At Black Hat USA 2023, a session led by a team of security researchers, including Fredrik Heiding, Bruce Schneier, Arun Vishwanath, and Jeremy Bernstein, unveiled an intriguing experiment. They tested large language models (LLMs) to see how they performed in both writing convincing phishing emails and detecting them. This is the PDF technical paper.
The Experiment: Crafting Phishing Emails
The team tested four commercial LLMs, including OpenAI's ChatGPT, Google's Bard, Anthropic's Claude, and ChatLlama, in experimental phishing attacks on Harvard students. The experiment was designed to see how AI technology could produce effective phishing lures.
Heiding, a research fellow at Harvard, emphasized that such technology has already impacted the threat landscape by making it easier to create phishing emails. He said, "GPT changed this. You don't need to be a native English speaker, you don't need to do much. You can enter a quick prompt with just a few data points."

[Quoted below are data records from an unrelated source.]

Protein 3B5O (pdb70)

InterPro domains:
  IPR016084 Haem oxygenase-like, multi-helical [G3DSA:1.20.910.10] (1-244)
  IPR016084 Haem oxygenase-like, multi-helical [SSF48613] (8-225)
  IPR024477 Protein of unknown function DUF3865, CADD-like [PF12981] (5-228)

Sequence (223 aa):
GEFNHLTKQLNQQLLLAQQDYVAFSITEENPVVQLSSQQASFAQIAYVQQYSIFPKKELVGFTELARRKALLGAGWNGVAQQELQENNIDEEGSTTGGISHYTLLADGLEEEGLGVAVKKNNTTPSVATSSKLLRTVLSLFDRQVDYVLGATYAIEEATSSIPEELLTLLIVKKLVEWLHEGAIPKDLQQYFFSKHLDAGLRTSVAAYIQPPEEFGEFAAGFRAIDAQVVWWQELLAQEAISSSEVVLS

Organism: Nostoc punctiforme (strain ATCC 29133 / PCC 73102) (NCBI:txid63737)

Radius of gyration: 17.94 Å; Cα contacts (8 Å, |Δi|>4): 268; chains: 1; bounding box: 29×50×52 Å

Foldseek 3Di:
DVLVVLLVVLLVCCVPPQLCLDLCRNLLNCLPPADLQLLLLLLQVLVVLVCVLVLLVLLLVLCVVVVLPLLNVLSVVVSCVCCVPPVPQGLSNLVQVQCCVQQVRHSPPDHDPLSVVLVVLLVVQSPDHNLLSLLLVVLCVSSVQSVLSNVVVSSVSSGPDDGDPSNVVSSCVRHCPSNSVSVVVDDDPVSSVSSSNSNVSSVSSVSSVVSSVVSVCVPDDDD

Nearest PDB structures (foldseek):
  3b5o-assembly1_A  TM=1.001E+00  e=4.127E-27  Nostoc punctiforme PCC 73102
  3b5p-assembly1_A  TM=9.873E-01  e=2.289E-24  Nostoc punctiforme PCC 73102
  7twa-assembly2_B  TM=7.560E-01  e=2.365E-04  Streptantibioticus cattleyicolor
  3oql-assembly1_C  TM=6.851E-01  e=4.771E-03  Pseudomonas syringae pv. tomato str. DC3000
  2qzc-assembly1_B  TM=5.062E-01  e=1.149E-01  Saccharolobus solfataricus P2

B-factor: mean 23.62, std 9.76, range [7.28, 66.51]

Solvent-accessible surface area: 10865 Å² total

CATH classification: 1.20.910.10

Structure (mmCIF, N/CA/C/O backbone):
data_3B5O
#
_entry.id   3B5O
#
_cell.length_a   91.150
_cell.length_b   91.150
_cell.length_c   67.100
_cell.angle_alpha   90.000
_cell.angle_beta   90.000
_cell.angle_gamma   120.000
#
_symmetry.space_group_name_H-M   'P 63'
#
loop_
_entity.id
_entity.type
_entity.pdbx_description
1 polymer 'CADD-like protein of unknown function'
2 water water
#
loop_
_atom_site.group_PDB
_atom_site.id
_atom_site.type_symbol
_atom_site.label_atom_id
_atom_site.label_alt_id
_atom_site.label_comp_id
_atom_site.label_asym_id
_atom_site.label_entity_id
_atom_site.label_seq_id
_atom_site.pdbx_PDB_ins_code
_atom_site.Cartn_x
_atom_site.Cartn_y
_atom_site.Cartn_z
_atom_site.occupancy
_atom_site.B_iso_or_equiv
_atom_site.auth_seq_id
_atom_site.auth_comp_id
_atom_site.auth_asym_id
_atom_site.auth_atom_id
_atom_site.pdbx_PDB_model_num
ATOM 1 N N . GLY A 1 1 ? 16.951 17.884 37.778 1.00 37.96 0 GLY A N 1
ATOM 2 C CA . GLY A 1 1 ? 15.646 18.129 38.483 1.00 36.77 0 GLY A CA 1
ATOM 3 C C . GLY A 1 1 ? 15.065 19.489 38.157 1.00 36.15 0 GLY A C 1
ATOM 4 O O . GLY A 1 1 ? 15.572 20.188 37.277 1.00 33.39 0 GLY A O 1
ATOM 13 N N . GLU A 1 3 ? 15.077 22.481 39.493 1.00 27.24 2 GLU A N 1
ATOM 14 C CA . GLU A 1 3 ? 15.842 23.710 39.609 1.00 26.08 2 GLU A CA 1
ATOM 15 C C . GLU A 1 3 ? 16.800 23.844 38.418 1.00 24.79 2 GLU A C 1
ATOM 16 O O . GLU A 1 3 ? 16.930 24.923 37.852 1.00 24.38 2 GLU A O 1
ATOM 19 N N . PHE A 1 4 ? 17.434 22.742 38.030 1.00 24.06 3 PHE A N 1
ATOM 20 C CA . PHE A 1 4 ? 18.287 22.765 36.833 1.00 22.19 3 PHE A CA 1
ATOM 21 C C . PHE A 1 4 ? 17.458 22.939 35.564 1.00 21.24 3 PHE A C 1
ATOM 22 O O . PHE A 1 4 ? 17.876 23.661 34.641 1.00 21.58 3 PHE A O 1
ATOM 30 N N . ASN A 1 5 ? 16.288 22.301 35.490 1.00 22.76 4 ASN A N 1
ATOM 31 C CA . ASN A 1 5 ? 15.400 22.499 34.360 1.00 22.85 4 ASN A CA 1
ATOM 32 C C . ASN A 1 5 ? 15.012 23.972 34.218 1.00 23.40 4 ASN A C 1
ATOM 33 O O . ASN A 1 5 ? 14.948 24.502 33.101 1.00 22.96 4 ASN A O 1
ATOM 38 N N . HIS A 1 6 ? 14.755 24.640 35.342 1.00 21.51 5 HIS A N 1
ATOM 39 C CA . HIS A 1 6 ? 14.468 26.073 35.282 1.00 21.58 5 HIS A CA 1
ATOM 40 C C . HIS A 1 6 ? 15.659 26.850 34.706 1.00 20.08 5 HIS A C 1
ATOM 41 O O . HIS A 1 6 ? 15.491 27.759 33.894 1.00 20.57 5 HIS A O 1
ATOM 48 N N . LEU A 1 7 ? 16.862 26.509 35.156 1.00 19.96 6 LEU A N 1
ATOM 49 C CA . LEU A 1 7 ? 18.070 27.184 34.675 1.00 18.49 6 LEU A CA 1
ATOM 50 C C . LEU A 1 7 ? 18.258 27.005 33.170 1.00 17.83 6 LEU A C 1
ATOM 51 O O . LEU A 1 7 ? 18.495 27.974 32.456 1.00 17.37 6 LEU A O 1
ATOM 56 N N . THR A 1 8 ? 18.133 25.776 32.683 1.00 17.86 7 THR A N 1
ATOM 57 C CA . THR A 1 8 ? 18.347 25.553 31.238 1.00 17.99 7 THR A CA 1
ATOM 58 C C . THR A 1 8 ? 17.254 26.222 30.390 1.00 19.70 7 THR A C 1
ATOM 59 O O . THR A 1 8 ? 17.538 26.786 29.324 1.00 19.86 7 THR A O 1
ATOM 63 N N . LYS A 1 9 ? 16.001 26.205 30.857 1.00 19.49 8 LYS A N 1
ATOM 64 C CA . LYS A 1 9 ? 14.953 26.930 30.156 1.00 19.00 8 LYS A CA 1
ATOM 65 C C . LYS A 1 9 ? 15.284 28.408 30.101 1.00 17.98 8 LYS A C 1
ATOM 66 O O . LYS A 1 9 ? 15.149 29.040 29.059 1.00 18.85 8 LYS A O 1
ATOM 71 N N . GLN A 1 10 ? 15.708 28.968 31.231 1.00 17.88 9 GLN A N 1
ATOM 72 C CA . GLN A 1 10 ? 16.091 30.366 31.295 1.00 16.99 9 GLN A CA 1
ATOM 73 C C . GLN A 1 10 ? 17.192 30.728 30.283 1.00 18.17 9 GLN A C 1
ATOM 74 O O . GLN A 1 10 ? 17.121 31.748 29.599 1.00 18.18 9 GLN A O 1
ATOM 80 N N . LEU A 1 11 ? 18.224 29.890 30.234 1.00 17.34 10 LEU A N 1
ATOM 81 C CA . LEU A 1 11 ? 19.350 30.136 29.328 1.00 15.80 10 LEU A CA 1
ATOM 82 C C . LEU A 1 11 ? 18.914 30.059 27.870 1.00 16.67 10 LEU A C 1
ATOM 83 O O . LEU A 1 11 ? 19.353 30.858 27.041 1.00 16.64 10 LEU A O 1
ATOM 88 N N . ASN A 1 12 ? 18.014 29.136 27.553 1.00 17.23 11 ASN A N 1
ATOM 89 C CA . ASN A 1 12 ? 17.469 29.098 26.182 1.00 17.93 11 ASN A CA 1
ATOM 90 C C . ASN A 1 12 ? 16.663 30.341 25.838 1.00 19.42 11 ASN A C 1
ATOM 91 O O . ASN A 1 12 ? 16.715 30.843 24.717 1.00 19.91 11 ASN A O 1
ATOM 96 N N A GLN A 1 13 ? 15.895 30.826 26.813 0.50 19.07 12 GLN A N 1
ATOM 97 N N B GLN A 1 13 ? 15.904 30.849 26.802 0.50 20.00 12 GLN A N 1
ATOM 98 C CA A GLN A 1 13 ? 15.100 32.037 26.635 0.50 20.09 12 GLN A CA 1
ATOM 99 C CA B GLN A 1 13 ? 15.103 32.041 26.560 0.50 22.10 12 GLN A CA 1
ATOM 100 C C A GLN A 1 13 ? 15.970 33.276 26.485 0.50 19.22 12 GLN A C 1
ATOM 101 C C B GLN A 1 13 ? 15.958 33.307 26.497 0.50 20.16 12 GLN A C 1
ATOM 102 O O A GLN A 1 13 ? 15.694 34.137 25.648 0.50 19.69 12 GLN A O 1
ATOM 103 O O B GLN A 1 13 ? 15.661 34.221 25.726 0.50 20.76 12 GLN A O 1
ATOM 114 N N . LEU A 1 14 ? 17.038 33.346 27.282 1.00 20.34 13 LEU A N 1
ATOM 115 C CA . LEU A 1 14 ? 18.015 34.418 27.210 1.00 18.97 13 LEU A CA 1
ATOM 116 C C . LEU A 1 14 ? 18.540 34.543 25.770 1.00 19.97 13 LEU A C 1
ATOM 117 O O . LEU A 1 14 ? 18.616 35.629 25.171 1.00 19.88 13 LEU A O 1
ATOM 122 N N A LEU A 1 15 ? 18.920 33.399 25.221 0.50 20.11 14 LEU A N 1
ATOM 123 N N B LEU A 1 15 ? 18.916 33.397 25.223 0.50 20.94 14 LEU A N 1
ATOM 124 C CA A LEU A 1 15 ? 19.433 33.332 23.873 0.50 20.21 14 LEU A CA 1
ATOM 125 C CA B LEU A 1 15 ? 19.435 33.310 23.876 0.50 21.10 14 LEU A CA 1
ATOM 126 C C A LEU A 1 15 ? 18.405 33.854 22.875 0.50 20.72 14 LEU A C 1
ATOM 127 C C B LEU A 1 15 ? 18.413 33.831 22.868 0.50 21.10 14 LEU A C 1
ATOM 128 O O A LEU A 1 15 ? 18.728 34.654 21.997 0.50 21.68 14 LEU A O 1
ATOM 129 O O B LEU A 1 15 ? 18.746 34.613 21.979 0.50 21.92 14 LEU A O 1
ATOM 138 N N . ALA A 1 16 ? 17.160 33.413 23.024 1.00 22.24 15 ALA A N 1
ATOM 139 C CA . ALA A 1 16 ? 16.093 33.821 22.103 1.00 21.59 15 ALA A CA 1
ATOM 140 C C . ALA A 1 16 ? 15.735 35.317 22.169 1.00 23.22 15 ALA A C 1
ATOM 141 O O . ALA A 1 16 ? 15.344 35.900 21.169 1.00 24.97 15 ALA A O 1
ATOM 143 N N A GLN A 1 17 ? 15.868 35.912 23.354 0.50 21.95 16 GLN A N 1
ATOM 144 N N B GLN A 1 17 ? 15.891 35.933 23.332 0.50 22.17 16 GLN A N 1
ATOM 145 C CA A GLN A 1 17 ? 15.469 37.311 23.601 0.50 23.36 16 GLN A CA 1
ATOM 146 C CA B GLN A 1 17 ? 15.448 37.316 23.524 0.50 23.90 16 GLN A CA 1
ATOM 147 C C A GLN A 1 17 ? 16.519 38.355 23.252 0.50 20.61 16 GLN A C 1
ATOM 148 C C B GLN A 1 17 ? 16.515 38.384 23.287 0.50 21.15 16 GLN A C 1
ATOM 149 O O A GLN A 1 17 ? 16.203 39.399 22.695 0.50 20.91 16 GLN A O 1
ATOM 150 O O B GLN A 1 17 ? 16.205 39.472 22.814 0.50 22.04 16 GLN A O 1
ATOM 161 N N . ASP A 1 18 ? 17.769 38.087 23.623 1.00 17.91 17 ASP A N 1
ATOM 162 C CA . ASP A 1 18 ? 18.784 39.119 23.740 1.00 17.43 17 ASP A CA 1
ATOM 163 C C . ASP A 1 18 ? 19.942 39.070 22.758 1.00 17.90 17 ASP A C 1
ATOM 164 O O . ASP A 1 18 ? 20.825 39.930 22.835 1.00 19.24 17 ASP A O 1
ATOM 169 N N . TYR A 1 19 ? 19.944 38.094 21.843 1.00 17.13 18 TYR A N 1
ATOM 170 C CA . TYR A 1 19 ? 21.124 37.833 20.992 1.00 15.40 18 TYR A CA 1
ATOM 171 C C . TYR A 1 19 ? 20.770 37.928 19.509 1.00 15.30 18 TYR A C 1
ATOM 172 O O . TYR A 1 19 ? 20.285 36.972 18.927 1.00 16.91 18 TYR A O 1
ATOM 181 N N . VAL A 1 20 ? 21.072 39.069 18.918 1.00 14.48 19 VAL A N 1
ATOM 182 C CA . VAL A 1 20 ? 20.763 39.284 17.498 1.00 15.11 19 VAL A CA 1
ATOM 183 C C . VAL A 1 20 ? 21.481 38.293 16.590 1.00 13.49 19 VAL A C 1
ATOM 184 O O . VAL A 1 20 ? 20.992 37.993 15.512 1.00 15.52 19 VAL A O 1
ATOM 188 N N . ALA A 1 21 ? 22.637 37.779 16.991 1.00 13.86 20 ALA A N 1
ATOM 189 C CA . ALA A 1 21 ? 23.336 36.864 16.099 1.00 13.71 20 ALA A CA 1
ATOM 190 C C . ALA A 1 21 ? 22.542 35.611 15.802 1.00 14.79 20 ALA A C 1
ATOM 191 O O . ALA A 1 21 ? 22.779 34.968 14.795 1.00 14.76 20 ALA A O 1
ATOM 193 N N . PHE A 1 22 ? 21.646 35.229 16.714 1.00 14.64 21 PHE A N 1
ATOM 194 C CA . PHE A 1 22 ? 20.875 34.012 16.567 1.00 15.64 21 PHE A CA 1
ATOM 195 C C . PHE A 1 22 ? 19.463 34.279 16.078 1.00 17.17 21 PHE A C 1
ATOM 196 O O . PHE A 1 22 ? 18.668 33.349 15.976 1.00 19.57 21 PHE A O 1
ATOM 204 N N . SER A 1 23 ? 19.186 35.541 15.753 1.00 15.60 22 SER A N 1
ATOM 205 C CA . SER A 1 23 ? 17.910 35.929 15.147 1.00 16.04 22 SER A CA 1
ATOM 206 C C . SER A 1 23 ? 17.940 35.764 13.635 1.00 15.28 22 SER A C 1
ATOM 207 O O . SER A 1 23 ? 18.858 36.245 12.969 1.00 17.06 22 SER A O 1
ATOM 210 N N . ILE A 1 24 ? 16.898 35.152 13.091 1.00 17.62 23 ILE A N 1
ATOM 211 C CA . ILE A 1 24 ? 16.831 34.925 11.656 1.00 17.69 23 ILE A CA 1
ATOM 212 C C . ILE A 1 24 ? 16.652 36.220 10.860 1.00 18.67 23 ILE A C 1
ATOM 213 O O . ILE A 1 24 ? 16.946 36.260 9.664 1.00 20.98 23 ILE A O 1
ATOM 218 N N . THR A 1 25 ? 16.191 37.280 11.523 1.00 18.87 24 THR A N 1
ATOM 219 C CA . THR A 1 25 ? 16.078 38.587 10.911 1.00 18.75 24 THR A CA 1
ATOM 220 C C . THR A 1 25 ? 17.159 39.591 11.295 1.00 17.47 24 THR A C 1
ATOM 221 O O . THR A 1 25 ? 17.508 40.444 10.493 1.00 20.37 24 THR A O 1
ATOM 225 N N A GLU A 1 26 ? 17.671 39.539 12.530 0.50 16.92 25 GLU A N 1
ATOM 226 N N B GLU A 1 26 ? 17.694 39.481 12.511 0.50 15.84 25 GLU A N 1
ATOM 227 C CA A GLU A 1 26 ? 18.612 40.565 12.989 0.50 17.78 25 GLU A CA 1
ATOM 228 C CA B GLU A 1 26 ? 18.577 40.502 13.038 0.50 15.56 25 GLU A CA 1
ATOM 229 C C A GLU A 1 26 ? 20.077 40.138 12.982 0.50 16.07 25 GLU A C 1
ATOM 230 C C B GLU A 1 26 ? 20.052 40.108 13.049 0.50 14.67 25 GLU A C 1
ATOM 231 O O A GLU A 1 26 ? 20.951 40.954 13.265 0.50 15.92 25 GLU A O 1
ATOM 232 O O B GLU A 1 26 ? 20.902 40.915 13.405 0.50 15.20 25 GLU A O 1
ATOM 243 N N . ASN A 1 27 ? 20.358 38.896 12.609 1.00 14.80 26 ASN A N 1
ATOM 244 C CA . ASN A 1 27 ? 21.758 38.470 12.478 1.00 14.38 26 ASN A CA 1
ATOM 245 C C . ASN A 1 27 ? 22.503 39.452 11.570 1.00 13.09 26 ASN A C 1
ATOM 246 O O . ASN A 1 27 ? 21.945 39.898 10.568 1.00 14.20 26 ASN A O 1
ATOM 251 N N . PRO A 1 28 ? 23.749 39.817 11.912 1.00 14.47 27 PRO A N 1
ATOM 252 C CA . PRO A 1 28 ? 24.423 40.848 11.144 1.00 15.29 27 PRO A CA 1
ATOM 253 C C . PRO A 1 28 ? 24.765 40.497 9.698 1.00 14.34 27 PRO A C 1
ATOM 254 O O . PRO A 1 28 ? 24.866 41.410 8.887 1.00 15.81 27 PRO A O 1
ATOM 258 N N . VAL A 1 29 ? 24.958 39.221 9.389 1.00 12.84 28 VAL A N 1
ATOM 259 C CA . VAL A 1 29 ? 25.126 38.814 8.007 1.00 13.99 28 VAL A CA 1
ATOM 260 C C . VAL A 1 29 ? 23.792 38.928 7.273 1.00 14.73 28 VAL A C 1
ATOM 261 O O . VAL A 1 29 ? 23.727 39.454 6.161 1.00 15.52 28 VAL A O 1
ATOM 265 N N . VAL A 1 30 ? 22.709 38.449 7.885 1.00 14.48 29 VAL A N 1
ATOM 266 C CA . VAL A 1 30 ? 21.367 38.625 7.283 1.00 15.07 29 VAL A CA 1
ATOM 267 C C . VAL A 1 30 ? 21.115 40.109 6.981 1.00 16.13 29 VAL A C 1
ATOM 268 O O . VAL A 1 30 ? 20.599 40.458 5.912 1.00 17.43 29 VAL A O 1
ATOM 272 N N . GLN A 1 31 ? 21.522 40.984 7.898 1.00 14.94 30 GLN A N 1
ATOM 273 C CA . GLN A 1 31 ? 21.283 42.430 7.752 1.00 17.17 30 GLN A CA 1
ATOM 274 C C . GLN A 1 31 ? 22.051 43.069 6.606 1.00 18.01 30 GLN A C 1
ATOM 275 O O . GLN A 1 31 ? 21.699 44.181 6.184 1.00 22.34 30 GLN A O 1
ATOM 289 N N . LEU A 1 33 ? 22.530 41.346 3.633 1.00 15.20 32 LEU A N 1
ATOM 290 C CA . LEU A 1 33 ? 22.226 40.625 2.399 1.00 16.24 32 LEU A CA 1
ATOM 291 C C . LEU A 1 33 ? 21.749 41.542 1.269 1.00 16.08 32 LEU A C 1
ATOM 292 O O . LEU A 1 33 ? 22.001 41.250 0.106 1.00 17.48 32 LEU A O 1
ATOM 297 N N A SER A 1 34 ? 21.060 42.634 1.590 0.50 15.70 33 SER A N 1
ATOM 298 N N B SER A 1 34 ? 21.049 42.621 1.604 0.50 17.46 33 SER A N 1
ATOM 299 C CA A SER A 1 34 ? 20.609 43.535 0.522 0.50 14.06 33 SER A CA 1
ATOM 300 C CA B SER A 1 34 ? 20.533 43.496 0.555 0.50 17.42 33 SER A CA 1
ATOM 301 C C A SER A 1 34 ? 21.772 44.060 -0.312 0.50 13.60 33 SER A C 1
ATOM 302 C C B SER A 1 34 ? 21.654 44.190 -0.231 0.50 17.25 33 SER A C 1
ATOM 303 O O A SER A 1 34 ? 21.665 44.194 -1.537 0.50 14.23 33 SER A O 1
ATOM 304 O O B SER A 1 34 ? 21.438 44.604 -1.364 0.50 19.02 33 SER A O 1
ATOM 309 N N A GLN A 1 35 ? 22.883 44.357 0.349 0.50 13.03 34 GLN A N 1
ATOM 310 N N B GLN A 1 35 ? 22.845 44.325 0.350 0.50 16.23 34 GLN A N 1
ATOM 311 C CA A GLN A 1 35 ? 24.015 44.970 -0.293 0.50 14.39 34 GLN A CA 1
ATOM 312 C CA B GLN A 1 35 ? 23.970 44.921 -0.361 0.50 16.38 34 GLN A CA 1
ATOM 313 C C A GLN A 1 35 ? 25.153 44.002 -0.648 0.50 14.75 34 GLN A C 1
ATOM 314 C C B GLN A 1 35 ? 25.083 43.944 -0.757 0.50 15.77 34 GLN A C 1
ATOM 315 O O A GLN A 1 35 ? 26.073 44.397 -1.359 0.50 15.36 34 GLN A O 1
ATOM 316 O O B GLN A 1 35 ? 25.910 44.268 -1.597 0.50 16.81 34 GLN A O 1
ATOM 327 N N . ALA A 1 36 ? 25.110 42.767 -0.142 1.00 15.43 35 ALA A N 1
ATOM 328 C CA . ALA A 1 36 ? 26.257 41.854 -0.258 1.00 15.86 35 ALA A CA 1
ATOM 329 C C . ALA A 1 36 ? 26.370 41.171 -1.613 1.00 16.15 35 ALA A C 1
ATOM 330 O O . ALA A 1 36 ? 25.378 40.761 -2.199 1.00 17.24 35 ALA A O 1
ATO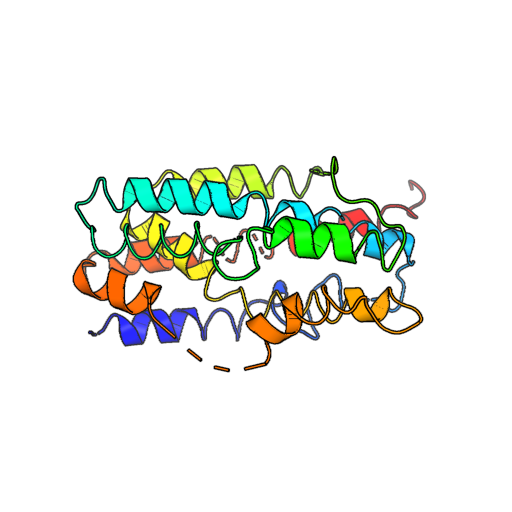M 332 N N . SER A 1 37 ? 27.604 40.987 -2.069 1.00 16.40 36 SER A N 1
ATOM 333 C CA . SER A 1 37 ? 27.864 40.180 -3.244 1.00 18.33 36 SER A CA 1
ATOM 334 C C . SER A 1 37 ? 27.901 38.684 -2.900 1.00 16.53 36 SER A C 1
ATOM 335 O O . SER A 1 37 ? 28.062 38.276 -1.722 1.00 16.72 36 SER A O 1
ATOM 338 N N . PHE A 1 38 ? 27.764 37.858 -3.927 1.00 15.98 37 PHE A N 1
ATOM 339 C CA . PHE A 1 38 ? 27.908 36.415 -3.802 1.00 17.09 37 PHE A CA 1
ATOM 340 C C . PHE A 1 38 ? 29.230 36.088 -3.123 1.00 16.47 37 PHE A C 1
ATOM 341 O O . PHE A 1 38 ? 29.260 35.294 -2.161 1.00 17.79 37 PHE A O 1
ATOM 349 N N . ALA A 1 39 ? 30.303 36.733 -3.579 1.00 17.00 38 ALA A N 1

The team sent phishing emails offering Starbucks gift cards to 112 students, comparing ChatGPT with a non-AI model called V-Triad. The results showed that the V-Triad email was the most effective, with a 70% click rate, followed by a V-Triad-ChatGPT combination at 50%, ChatGPT at 30%, and the control group at 20%.
However, in another version of the test, ChatGPT performed much better, with nearly a 50% click rate, while the V-Triad-ChatGPT combination led with almost 80%. Heiding emphasized that an untrained, general-purpose LLM was able to create very effective phishing attacks quickly.
Using LLMs for Phishing Detection
The second part of the experiment focused on how effective the LLMs were in determining the intent of suspicious emails. The team used the Starbucks emails from the first part of the experiment and asked the LLMs to determine the intent, whether it was composed by a human or an AI, identify any suspicious aspects, and offer advice on how to respond.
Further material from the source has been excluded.